The server comes with iDRAC7 and it allows me to connect to the server which was physically located over 3000km away. Linux and the iDRAC6 version of the VNC viewer did not work with arrow keys. A crazy hack was necessary. It is described in detail here: https://github.com/pjr/keycode-idrac. This was fixed with iDRAC7. Progress!
Out of the box, Dell grouped the 6 disks into a RAID5 disk group, but on top of that were 5 2TB and 1 80GB virtual disks on this disk group. Further research shows that the BIOS cannot boot partitions larger that 2TB and that many older file systems cannot handle disks larger than 2TB. But newer technologies like GPT and ext4 can handle theoretically handle this. Let’s give it a whirl.

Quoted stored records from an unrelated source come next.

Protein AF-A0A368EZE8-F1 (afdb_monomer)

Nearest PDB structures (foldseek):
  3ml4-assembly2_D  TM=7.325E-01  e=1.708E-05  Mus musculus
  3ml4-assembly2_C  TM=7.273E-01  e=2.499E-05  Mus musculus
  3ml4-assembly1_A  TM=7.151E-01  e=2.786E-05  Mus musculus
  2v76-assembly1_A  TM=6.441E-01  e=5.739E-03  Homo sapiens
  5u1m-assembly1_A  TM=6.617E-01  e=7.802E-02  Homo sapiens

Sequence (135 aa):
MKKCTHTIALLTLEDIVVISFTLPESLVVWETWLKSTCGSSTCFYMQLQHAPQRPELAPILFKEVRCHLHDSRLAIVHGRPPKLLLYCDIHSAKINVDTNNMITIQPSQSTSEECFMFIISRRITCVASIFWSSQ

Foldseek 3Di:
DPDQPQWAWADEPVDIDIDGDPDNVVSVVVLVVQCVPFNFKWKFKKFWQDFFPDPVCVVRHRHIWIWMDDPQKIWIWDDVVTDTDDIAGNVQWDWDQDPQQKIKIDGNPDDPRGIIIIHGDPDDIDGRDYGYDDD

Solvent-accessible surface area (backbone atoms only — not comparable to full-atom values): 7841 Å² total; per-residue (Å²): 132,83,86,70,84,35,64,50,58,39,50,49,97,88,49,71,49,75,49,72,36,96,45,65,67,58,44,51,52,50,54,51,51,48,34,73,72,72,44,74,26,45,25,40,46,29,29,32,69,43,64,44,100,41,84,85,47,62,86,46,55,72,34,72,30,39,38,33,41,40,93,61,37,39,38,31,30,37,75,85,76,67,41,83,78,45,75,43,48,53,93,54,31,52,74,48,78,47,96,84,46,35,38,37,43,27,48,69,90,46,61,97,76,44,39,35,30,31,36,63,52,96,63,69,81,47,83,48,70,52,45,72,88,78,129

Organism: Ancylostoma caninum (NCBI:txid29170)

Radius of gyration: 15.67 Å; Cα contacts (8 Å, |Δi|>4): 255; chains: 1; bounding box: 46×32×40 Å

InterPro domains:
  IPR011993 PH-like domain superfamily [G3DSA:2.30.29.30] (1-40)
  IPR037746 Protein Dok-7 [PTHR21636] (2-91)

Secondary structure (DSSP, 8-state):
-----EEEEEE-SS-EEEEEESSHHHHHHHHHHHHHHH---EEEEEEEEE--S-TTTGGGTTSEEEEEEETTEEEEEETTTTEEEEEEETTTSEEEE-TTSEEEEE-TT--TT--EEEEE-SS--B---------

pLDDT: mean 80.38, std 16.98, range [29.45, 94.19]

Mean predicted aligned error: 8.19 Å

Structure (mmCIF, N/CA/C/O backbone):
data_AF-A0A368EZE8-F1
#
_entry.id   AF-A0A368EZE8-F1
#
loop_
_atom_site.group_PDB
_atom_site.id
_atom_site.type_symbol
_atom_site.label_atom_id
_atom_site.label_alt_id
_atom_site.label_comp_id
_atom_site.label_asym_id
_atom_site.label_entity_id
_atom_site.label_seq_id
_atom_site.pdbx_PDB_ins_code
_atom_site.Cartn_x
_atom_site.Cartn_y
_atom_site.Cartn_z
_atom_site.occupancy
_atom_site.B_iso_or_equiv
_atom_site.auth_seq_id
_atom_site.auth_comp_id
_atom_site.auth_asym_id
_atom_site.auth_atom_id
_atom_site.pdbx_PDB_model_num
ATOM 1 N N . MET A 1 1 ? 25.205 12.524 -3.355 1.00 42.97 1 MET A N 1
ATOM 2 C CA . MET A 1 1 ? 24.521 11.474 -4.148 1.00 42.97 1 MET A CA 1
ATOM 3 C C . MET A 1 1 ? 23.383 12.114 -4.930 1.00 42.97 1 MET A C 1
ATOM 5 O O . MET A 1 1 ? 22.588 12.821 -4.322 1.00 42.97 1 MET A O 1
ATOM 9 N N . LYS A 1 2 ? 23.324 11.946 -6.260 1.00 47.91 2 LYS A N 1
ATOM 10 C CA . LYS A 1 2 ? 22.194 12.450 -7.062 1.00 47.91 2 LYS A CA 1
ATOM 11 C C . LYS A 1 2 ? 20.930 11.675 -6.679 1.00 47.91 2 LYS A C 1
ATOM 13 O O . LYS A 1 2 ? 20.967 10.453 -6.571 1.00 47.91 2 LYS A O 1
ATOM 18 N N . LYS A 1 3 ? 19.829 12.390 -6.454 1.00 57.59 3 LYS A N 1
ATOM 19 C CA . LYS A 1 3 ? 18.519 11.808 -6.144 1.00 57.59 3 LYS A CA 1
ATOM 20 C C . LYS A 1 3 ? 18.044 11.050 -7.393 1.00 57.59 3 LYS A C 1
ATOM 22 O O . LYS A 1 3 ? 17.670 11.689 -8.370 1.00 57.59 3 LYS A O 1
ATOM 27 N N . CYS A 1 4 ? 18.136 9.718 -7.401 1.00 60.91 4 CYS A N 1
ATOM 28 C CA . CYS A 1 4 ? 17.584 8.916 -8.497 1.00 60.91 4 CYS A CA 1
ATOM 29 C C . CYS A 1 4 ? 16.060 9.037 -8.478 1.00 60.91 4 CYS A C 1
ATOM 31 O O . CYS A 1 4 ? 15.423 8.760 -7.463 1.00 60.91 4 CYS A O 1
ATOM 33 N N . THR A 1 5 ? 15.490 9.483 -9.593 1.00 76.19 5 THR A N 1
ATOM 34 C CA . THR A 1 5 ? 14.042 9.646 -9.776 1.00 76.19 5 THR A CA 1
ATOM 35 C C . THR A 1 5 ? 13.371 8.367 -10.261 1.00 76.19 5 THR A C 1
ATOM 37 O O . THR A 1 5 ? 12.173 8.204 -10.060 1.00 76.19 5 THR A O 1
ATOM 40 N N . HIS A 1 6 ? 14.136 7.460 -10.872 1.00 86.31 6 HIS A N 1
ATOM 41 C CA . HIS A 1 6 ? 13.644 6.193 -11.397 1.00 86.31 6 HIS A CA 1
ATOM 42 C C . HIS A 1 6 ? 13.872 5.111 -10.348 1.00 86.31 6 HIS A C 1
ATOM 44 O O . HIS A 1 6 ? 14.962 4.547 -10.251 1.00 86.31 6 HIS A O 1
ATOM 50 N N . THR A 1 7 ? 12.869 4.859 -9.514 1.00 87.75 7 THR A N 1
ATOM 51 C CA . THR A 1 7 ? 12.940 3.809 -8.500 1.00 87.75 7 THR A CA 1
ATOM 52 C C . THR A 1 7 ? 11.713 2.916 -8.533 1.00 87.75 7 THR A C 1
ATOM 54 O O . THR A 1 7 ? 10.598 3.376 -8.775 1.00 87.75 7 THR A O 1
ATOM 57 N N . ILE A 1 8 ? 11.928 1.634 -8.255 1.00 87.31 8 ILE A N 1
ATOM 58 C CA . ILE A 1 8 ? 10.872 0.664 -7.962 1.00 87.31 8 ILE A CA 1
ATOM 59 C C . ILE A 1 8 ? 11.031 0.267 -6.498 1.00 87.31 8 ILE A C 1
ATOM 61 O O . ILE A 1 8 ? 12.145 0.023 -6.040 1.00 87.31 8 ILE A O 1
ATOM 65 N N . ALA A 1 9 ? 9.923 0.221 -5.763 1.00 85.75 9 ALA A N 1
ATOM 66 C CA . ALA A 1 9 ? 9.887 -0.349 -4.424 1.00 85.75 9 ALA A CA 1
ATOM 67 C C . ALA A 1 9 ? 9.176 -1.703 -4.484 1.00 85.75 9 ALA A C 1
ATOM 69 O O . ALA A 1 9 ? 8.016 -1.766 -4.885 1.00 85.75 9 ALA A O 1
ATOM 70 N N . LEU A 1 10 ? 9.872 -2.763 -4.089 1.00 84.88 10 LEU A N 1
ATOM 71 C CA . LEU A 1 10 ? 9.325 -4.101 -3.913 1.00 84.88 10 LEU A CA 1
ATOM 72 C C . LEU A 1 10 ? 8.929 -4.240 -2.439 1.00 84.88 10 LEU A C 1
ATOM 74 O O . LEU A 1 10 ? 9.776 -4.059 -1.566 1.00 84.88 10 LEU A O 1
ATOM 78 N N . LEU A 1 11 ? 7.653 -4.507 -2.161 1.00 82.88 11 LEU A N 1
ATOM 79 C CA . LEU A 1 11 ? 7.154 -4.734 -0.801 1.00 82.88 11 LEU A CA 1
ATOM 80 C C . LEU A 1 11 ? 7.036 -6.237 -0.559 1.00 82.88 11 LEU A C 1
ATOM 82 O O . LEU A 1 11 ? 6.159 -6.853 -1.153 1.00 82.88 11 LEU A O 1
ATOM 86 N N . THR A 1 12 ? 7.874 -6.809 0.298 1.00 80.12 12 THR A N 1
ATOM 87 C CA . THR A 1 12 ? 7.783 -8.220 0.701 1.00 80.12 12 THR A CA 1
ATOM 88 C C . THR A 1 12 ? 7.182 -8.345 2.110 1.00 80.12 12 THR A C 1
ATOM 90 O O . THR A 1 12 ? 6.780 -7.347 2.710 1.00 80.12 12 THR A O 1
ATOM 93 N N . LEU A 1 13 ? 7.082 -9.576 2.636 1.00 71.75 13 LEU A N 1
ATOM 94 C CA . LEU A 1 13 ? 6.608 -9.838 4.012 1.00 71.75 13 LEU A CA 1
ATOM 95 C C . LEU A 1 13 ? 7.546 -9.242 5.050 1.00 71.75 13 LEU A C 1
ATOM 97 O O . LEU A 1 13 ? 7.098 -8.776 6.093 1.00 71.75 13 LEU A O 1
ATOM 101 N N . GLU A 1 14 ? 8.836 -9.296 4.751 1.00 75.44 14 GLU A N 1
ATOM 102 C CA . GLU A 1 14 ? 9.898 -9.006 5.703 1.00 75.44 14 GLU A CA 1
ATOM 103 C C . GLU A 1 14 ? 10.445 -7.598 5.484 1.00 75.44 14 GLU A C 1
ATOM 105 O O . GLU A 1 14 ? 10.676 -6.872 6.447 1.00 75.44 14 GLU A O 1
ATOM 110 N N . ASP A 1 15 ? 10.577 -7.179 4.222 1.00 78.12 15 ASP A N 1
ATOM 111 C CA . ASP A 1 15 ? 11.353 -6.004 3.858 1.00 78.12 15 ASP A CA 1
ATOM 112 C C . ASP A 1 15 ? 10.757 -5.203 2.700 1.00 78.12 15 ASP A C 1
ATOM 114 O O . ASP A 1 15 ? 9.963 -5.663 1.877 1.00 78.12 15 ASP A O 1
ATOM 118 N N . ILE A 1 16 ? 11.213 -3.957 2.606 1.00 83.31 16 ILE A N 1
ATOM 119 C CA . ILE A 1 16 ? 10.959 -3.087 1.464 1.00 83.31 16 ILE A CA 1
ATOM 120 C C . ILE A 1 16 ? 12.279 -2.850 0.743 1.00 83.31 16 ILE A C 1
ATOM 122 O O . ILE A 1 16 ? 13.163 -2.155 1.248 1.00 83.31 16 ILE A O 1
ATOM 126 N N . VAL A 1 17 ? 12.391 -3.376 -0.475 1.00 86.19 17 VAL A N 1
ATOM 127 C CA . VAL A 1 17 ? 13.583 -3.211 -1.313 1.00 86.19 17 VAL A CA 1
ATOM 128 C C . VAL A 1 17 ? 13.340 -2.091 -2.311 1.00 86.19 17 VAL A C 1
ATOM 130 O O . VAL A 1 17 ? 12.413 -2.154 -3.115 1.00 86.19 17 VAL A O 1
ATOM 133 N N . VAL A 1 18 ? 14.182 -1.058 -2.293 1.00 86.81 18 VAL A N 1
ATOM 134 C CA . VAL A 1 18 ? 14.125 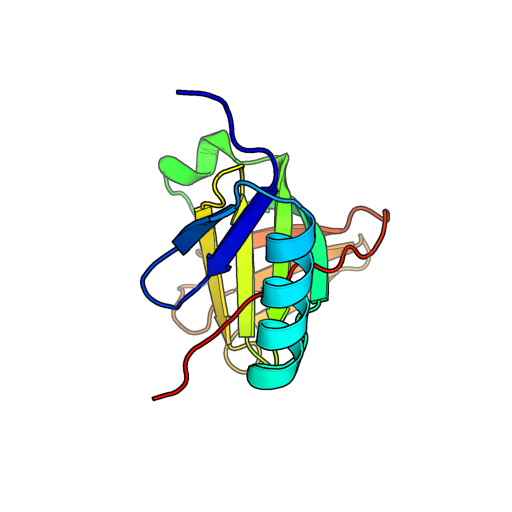0.034 -3.272 1.00 86.81 18 VAL A CA 1
ATOM 135 C C . VAL A 1 18 ? 15.266 -0.120 -4.264 1.00 86.81 18 VAL A C 1
ATOM 137 O O . VAL A 1 18 ? 16.433 0.021 -3.906 1.00 86.81 18 VAL A O 1
ATOM 140 N N . ILE A 1 19 ? 14.922 -0.370 -5.523 1.00 87.88 19 ILE A N 1
ATOM 141 C CA . ILE A 1 19 ? 15.873 -0.476 -6.629 1.00 87.88 19 ILE A CA 1
ATOM 142 C C . ILE A 1 19 ? 15.861 0.845 -7.389 1.00 87.88 19 ILE A C 1
ATOM 144 O O . ILE A 1 19 ? 14.799 1.336 -7.772 1.00 87.88 19 ILE A O 1
ATOM 148 N N . SER A 1 20 ? 17.038 1.429 -7.604 1.00 89.12 20 SER A N 1
ATOM 149 C CA . SER A 1 20 ? 17.207 2.643 -8.403 1.00 89.12 20 SER A CA 1
ATOM 150 C C . SER A 1 20 ? 17.795 2.336 -9.768 1.00 89.12 20 SER A C 1
ATOM 152 O O . SER A 1 20 ? 18.761 1.582 -9.871 1.00 89.12 20 SER A O 1
ATOM 154 N N . PHE A 1 21 ? 17.275 3.001 -10.791 1.00 86.81 21 PHE A N 1
ATOM 155 C CA . PHE A 1 21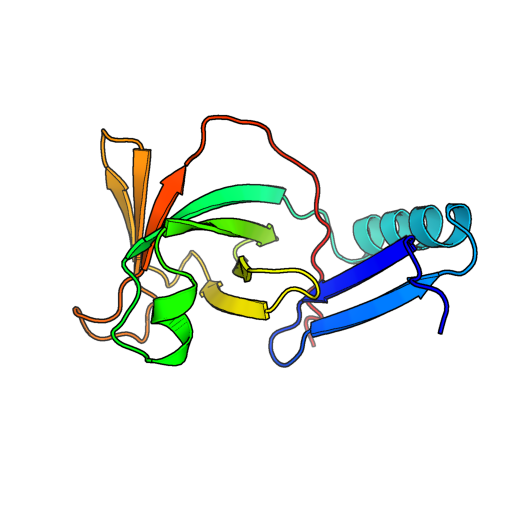 ? 17.715 2.861 -12.169 1.00 86.81 21 PHE A CA 1
ATOM 156 C C . PHE A 1 21 ? 18.341 4.163 -12.658 1.00 86.81 21 PHE A C 1
ATOM 158 O O . PHE A 1 21 ? 17.827 5.260 -12.424 1.00 86.81 21 PHE A O 1
ATOM 165 N N . THR A 1 22 ? 19.453 4.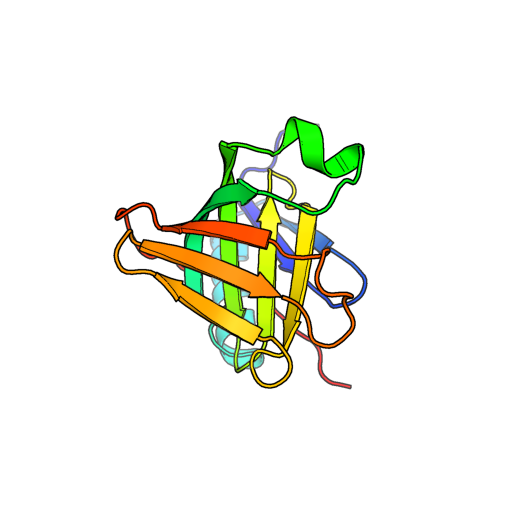038 -13.376 1.00 88.81 22 THR A N 1
ATOM 166 C CA . THR A 1 22 ? 20.102 5.183 -14.024 1.00 88.81 22 THR A CA 1
ATOM 167 C C . THR A 1 22 ? 19.266 5.688 -15.200 1.00 88.81 22 THR A C 1
ATOM 169 O O . THR A 1 22 ? 19.153 6.896 -15.398 1.00 88.81 22 THR A O 1
ATOM 172 N N . LEU A 1 23 ? 18.649 4.765 -15.943 1.00 89.12 23 LEU A N 1
ATOM 173 C CA . LEU A 1 23 ? 17.855 5.035 -17.138 1.00 89.12 23 LEU A CA 1
ATOM 174 C C . LEU A 1 23 ? 16.360 4.768 -16.873 1.00 89.12 23 LEU A C 1
ATOM 176 O O . LEU A 1 23 ? 16.035 3.738 -16.270 1.00 89.12 23 LEU A O 1
ATOM 180 N N . PRO A 1 24 ? 15.443 5.651 -17.309 1.00 89.69 24 PRO A N 1
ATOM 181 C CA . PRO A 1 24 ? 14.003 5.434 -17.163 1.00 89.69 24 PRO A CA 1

In the RAID controller BIOS, the 6 virtual disks are deleted and one massive 9TB disk is created. This disk will need to be booted using UEFI.
Next step, go into the system setup. The BIOS now uses the latest UEFI and the arrow key that worked in the text mode bios now no longer work. However after pressing the Num Lock key, the UEFI options can be navigated using the keyboard. This is very annoying, but workable.
Under Boot Setting the boot system is switched to UEFI. To install CentOS from CD, the virtual media option on the iDRAC uses a special USB device to attaches the CentOS 6.3 install iso as CD on the server. After waiting almost 5 minutes for the server to reboot, the UEFI boot from Virtual CD fails. Oh well back to the old BIOS booting.
This means a smaller boot disk will be necessary. Back into the RAID controller BIOS, delete the single disk and recreate one 500GB disk and a larger 8.5TB disk. This time, the Virtual CD is found and the install proceeds as usual.
But upon reboot, the system hangs and the system does not boot! I use the CentOS netinstall CD as rescue to find out that the kickstart decided to install into the large data drive, that the BIOS cannot boot! To tell kickstart to ignore the large data drive it was necessary to add:
ignoredisk --drives=/dev/disk/by-path/pci-0000:03:00.0-scsi-0:2:1*
to the partition information in the kickstart and reinstall. This time the install is successful and the server reboots into CentOS 6.3 and puppet does the base configuration.
Next step is to prepare the large data drive to hold the data. One of the irritations of using ext and many other filesystems is that fsck is only possible when the disk is offline. For servers, this means that fsck never gets run. Occasionally the server is rebooted and an fsck is started. But this is usually the worst possible time to do it. The result is that fsck is completely disabled and fingers are crossed. One potential solution is e2croncheck.
It uses lvm read only snapshots to run fsck on a disk without making it necessary to take the disk offline. There are a couple caveats of course:
With this and alignment issues in mind, the following commands were used to create the lvm and ext4 partition:
parted -s /dev/sdb mklabel gpt
parted -s /dev/sdb mkpart data ext2 1M 100%
pvcreate --dataalignment=1M -M2 /dev/sdb1
vgcreate vg /dev/sdb1
lvcreate -L 8T -n git vg
mkfs.ext4 -m 0 -E stride=16,stripe_width=80 /dev/mapper/vg-git
The RAID controller uses 64Kb block size, so I use a partition offset and a data alignment of 1Mb to ensure all blocks line up on boundaries. To help ext4 work within the RAID effectively, stride=4K*16=64K and stripe_width=(6 disks - 1 parity = 5) * 16.
The server is now finally ready to be used.